In one embodiment, the process chemistry used during one or more steps in the rinsing process used with BPSG material can be injected at a pressure above approximately 2200 psi and circulated at a pressure above approximately 2700 psi. In an alternate embodiment, the process chemistry used during one or more steps in the rinsing process used with BPSG material can be injected at a pressure above approximately 2500 psi and circulated at a pressure above approximately 2500 psi.
In one embodiment, processing a first type of BPSG material can require a first sequence of processes. For example, a first sequence of processes can include a first etching/cleaning step followed by a first rinsing step, a second etching/cleaning step followed by a second rinsing step, a third etching/cleaning step followed by a third rinsing step, and a fourth rinsing step. In addition, the etching/cleaning chemistry can include BLO and HF, and the rinsing chemistry can include IPA.

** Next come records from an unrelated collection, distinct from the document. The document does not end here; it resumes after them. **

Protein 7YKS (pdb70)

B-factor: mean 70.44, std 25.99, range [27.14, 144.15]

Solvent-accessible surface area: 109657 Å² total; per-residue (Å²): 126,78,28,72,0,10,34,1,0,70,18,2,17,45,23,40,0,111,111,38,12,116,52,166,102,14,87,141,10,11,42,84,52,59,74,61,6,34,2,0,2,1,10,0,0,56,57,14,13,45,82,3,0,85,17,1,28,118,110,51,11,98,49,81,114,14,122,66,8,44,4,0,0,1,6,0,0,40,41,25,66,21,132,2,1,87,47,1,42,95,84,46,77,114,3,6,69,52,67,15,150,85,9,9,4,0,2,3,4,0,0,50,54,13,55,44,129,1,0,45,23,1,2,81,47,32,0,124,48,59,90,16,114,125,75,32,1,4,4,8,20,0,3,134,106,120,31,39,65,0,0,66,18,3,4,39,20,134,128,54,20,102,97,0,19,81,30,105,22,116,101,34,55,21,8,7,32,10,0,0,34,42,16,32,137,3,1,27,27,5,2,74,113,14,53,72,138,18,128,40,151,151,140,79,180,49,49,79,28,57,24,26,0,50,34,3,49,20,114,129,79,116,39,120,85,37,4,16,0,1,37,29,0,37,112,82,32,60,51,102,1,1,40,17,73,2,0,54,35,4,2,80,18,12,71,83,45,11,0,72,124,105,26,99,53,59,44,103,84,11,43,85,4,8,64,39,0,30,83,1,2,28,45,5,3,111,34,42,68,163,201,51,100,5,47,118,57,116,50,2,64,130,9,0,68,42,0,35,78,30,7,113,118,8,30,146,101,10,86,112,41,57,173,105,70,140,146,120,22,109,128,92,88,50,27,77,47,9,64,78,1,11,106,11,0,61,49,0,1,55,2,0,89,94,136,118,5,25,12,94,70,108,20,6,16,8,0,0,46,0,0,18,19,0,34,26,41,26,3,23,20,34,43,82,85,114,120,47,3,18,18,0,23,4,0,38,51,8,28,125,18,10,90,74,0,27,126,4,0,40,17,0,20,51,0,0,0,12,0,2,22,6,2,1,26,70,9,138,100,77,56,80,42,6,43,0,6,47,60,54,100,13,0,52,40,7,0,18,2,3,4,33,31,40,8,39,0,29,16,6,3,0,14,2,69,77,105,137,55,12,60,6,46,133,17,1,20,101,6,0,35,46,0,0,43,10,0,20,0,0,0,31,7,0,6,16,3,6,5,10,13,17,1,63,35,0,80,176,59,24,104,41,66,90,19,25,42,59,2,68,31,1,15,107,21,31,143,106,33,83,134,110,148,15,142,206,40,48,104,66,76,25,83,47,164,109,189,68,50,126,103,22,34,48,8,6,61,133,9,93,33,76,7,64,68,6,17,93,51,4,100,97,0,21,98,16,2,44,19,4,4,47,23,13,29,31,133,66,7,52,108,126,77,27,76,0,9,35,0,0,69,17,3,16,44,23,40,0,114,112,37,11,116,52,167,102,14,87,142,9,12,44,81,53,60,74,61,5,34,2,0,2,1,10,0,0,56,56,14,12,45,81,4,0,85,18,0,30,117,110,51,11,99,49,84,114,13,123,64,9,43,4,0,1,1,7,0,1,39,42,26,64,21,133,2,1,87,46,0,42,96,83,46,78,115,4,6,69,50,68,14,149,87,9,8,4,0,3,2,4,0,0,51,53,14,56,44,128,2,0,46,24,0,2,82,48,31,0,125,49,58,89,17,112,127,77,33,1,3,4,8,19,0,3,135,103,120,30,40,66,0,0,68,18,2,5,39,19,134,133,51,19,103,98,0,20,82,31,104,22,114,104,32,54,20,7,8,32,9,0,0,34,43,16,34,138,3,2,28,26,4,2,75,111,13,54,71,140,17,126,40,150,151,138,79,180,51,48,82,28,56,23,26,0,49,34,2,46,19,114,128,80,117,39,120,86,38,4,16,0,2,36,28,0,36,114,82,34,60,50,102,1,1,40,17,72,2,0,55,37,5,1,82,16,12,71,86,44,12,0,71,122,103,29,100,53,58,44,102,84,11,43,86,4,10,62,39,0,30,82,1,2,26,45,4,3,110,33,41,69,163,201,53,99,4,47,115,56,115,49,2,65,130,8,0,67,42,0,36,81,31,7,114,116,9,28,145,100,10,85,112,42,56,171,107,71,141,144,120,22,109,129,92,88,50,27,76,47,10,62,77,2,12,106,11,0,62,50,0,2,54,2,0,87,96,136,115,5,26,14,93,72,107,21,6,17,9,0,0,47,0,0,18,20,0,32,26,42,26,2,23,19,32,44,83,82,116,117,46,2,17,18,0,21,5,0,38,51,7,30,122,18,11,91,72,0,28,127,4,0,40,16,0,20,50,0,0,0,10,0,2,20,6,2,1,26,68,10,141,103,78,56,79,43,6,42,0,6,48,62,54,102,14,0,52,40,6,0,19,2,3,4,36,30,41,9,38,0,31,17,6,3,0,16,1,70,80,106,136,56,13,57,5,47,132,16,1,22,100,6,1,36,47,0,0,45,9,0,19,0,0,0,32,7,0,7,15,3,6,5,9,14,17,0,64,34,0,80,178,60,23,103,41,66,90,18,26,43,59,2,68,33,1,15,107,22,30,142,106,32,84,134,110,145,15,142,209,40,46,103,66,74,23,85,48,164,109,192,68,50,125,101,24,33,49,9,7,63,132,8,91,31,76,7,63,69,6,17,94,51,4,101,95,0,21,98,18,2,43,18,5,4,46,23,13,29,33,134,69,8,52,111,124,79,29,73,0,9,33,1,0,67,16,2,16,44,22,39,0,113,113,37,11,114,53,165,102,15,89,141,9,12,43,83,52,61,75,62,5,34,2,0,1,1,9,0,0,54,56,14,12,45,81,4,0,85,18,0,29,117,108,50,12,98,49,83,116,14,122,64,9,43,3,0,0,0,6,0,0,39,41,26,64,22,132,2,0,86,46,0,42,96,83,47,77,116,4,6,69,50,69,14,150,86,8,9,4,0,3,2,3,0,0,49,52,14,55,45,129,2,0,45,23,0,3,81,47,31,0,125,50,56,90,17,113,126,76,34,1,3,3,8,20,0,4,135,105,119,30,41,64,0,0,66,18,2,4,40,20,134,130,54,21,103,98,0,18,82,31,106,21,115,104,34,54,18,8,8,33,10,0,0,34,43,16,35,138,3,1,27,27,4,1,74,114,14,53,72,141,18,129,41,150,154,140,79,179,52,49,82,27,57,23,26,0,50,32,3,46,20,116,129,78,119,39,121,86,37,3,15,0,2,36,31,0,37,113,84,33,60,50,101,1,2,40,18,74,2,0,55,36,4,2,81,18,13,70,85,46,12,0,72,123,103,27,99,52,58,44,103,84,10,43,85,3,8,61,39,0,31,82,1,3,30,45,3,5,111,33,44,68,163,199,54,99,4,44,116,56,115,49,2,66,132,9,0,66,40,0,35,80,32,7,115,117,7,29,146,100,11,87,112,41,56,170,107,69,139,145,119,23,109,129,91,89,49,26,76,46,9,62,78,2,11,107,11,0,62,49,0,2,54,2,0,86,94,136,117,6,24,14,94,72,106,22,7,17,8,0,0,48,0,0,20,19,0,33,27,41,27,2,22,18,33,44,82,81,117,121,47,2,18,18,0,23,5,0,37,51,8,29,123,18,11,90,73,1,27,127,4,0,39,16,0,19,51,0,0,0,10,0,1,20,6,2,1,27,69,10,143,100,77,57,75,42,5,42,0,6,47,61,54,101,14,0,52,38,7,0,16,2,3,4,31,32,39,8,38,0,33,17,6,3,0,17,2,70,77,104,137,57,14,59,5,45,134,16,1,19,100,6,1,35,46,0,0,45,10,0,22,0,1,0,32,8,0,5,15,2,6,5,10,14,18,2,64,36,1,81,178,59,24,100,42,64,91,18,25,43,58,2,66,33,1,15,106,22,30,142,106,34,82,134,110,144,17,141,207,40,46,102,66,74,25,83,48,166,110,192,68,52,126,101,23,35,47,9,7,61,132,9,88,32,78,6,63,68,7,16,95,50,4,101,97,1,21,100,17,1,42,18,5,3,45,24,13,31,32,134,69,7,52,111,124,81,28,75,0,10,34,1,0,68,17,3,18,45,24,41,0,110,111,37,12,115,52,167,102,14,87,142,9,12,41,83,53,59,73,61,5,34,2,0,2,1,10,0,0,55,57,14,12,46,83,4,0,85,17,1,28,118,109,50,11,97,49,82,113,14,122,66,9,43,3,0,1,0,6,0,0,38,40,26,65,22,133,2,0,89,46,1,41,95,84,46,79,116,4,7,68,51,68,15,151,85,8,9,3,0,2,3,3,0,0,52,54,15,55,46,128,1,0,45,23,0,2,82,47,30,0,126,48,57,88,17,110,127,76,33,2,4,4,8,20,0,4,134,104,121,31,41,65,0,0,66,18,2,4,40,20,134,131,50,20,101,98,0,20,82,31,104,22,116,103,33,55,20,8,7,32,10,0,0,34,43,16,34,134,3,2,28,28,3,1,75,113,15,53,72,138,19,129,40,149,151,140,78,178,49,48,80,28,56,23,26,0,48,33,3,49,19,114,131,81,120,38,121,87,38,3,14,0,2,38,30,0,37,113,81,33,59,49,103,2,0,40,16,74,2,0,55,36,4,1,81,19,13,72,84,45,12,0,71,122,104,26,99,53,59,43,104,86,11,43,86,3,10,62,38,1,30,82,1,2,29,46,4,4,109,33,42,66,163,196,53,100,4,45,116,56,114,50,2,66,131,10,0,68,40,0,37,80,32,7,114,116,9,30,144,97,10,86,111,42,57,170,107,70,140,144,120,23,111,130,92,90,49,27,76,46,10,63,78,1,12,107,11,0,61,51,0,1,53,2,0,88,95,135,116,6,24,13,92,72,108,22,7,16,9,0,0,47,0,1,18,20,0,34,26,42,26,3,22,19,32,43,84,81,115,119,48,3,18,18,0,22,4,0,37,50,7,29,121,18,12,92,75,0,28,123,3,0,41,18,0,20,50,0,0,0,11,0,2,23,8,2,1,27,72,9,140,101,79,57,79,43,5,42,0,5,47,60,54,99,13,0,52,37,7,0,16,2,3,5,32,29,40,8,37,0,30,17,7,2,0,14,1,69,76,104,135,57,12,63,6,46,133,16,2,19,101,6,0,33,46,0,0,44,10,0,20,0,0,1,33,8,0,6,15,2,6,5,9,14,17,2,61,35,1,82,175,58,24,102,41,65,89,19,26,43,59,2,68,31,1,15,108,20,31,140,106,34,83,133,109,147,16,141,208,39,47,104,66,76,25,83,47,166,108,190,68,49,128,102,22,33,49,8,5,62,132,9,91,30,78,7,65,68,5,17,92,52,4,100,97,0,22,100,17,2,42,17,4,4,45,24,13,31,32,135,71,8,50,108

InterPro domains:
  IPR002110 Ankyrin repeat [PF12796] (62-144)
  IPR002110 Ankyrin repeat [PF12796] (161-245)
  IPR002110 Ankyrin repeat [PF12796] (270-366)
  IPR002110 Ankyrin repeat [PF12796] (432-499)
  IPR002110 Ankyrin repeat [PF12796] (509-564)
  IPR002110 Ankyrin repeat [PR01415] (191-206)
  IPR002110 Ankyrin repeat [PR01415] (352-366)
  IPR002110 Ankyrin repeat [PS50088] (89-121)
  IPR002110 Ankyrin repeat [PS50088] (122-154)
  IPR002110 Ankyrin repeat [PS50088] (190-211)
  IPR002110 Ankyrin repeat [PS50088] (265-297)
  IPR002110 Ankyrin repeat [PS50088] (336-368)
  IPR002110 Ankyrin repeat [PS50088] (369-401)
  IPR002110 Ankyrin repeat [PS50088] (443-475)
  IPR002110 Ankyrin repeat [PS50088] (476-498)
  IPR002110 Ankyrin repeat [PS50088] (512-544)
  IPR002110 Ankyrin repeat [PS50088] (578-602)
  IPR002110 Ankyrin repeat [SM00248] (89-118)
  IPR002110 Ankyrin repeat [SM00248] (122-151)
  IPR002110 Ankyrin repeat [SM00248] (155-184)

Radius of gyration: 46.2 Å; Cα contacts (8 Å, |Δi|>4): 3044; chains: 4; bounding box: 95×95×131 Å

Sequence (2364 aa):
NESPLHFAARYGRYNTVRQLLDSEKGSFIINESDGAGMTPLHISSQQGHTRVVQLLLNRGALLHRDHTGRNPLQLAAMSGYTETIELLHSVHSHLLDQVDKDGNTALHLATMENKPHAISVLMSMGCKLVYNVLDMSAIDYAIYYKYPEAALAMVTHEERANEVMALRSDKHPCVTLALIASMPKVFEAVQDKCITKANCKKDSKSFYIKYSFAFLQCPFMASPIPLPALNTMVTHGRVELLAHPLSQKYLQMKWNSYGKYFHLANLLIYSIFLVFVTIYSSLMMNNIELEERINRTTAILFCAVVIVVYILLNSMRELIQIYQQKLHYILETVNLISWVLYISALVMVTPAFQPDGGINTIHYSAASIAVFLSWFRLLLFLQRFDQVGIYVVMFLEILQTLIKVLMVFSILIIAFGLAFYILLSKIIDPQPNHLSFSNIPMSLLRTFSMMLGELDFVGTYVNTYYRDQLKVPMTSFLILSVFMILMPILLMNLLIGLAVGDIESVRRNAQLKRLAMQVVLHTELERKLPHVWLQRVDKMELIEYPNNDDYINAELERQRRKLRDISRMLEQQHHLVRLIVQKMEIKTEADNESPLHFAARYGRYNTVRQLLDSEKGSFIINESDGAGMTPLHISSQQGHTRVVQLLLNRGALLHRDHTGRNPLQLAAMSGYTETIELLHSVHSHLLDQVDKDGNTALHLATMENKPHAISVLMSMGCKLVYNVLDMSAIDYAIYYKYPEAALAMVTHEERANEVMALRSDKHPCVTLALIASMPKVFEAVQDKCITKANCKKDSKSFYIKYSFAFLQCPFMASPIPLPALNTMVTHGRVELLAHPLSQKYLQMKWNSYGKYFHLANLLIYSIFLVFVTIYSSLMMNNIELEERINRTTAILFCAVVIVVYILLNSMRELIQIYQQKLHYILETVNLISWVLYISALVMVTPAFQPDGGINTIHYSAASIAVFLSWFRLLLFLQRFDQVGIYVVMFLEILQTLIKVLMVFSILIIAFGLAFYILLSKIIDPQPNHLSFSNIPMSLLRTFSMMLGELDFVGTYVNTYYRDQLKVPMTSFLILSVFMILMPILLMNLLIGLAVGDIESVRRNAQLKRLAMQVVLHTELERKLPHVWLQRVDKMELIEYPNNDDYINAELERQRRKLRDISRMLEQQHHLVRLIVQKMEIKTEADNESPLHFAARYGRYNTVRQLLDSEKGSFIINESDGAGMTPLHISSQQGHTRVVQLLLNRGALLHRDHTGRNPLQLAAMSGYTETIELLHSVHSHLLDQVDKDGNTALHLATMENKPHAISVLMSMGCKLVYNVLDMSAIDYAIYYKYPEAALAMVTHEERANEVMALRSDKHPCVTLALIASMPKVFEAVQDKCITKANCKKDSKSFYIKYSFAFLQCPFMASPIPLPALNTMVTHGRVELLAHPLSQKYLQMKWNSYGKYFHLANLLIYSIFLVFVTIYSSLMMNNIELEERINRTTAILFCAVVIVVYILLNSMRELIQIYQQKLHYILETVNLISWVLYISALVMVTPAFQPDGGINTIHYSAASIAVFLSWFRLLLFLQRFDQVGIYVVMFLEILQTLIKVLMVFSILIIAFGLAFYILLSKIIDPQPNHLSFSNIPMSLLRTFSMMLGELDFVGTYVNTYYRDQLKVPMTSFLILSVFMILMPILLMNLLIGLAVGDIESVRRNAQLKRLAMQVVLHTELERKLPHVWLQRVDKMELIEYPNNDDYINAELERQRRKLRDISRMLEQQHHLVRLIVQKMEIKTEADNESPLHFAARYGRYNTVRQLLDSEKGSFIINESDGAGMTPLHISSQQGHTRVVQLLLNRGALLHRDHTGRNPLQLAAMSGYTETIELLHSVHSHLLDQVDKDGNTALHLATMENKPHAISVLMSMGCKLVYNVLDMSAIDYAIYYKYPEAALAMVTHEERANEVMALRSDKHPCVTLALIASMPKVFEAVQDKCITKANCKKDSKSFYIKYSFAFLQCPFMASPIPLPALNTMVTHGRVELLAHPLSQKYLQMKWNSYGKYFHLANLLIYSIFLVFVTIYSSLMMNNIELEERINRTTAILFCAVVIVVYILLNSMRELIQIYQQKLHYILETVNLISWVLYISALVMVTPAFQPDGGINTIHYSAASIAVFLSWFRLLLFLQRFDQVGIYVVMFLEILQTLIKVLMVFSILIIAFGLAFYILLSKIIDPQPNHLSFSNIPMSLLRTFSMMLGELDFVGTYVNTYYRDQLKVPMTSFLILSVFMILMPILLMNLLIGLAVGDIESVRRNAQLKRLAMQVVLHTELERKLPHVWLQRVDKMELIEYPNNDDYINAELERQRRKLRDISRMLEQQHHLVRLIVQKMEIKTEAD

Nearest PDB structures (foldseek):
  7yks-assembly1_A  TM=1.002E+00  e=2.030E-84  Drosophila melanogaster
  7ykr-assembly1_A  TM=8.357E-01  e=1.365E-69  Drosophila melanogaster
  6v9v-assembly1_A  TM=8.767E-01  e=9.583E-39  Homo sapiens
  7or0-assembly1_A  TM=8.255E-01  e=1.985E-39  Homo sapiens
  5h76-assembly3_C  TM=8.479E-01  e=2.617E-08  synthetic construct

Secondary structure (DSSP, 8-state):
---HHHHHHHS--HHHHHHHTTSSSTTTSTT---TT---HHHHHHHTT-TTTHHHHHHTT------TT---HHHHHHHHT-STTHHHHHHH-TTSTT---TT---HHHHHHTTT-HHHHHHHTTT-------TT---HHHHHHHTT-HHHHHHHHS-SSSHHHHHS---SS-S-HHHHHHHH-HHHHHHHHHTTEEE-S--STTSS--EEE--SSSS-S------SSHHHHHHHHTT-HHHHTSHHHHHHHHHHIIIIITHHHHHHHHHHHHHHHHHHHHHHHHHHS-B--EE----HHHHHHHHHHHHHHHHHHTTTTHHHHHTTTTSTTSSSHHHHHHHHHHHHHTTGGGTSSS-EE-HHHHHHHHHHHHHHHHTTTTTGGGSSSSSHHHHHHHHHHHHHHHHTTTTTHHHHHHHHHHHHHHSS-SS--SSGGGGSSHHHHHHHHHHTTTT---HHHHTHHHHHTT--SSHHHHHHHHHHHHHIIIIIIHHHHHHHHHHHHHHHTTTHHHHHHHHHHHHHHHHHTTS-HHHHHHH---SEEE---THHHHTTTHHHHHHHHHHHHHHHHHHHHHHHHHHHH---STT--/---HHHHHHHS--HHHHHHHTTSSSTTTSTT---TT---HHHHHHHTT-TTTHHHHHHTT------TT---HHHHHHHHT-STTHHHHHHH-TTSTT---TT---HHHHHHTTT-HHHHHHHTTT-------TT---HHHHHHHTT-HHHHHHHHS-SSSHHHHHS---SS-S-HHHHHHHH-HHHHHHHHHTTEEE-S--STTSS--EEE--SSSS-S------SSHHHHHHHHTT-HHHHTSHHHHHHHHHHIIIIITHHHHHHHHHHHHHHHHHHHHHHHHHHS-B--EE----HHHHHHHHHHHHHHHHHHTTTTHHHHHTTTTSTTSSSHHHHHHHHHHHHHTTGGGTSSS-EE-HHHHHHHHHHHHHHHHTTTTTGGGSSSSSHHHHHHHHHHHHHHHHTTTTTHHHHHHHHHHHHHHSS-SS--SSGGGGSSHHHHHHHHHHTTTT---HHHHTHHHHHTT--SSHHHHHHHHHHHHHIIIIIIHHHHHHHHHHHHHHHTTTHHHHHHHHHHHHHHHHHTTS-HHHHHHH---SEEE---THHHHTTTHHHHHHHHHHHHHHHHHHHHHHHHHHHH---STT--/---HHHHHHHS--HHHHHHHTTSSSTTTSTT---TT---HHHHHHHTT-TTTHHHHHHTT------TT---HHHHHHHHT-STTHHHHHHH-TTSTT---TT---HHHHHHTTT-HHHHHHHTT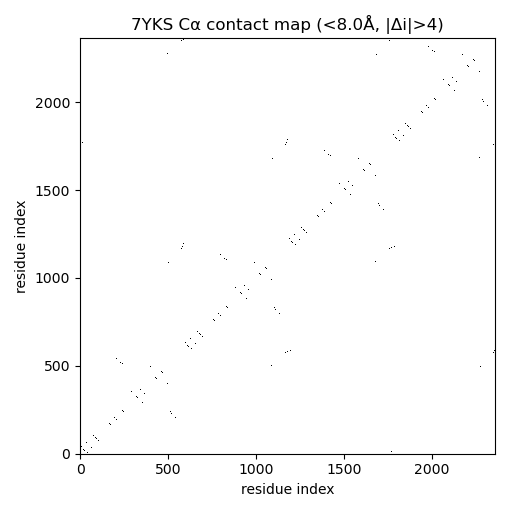T-------TT---HHHHHHHTT-HHHHHHHHS-SSSHHHHHS---SS-S-HHHHHHHH-HHHHHHHHHTTEEE-S--STTSS--EEE--SSSS-S------SSHHHHHHHHTT-HHHHTSHHHHHHHHHHIIIIITHHHHHHHHHHHHHHHHHHHHHHHHHHS-B--EE----HHHHHHHHHHHHHHHHHHTTTTHHHHHTTTTSTTSSSHHHHHHHHHHHHHTTGGGTSSS-EE-HHHHHHHHHHHHHHHHTTTTTGGGSSSSSHHHHHHHHHHHHHHHHTTTTTHHHHHHHHHHHHHHSS-SS--SSGGGGSSHHHHHHHHHHTTTT---HHHHTHHHHHTT--SSHHHHHHHHHHHHHIIIIIIHHHHHHHHHHHHHHHTTTHHHHHHHHHHHHHHHHHTTS-HHHHHHH---SEEE---THHHHTTTHHHHHHHHHHHHHHHHHHHHHHHHHHHH---STT--/---HHHHHHHS--HHHHHHHTTSSSTTTSTT---TT---HHHHHHHTT-TTTHHHHHHTT------TT---HHHHHHHHT-STTHHHHHHH-TTSTT---TT---HHHHHHTTT-HHHHHHHTTT-------TT---HHHHHHHTT-HHHHHHHHS-SSSHHHHHS---SS-S-HHHHHHHH-HHHHHHHHHTTEEE-S--STTSS--EEE--SSSS-S------SSHHHHHHHHTT-HHHHTSHHHHHHHHHHIIIIITHHHHHHHHHHHHHHHHHHHHHHHHHHS-B--EE----HHHHHHHHHHHHHHHHHHTTTTHHHHHTTTTSTTSSSHHHHHHHHHHHHHTTGGGTSSS-EE-HHHHHHHHHHHHHHHHTTTTTGGGSSSSSHHHHHHHHHHHHHHHHTTTTTHHHHHHHHHHHHHHSS-SS--SSGGGGSSHHHHHHHHHHTTTT---HHHHTHHHHHTT--SSHHHHHHHHHHHHHIIIIIIHHHHHHHHHHHHHHHTTTHHHHHHHHHHHHHHHHHTTS-HHHHHHH---SEEE---THHHHTTTHHHHHHHHHHHHHHHHHHHHHHHHHHHH---STT--

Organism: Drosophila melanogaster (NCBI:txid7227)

In another embodiment, processing a second type of BPSG material can require a second sequence of processes. For example, a second sequence of processes can include a first etching/cleaning step, a second etching/cleaning step, a rinsing step, and a drying step. In addition, the first etching/cleaning step chemistry can include BLO, the second etching/cleaning step chemistry can include IPA and HF, and the rinsing chemistry can include butylene carbonate.
In an additional embodiment, processing a third type of BPSG material can require a third sequence of processes. For example, a third sequence of processes can include a first etching/cleaning step, a second etching/cleaning step, a third etching/cleaning step followed by a rinsing step, and an additional rinsing step. In the first and second step, the etching/cleaning chemistry can include IPA and HF; in the third step, the etching/cleaning chemistry can include oxalic acid and IPA; and the rinsing chemistry can include IPA. In other cases, the first, second, and third steps can include oxalic acid and IPA; and the rinsing chemistry can include IPA.
Process steps 202, 203, 204, 205, and 206 can be repeated a number of times to achieve a desired process result for a particular material, and different combinations of etching/cleaning recipes and rinsing recipes can be established for each different combination of the process parameters. A rinsing recipe can be used to establish the rinsing chemistry, rinsing time, and number of decompression cycles.
During a seventh time 207, one or more additional processing steps can be performed. In an alternate embodiment, an additional processing step is not required. During the seventh time 207, a drying step, a rinsing step, a cleaning step, a push-through step, or an etching step, or a combination thereof can be performed.
During an eighth time 208, one or more decompression cycles and one or more compression cycles can be performed as described above. In an alternate embodiment, additional decompression cycles and compression cycles may not be required.
During a ninth time 209, the processing chamber 108 can be returned to lower pressure. For example, after the decompression and compression cycles are complete, then the processing chamber can be vented or exhausted to a transfer system pressure. For substrate processing, the chamber pressure can be made substantially equal to the pressure inside of a transfer system (not shown) coupled to the processing chamber. In one embodiment, the substrate can be moved from the processing chamber into the transfer, and moved to a second process apparatus or module to continue processing.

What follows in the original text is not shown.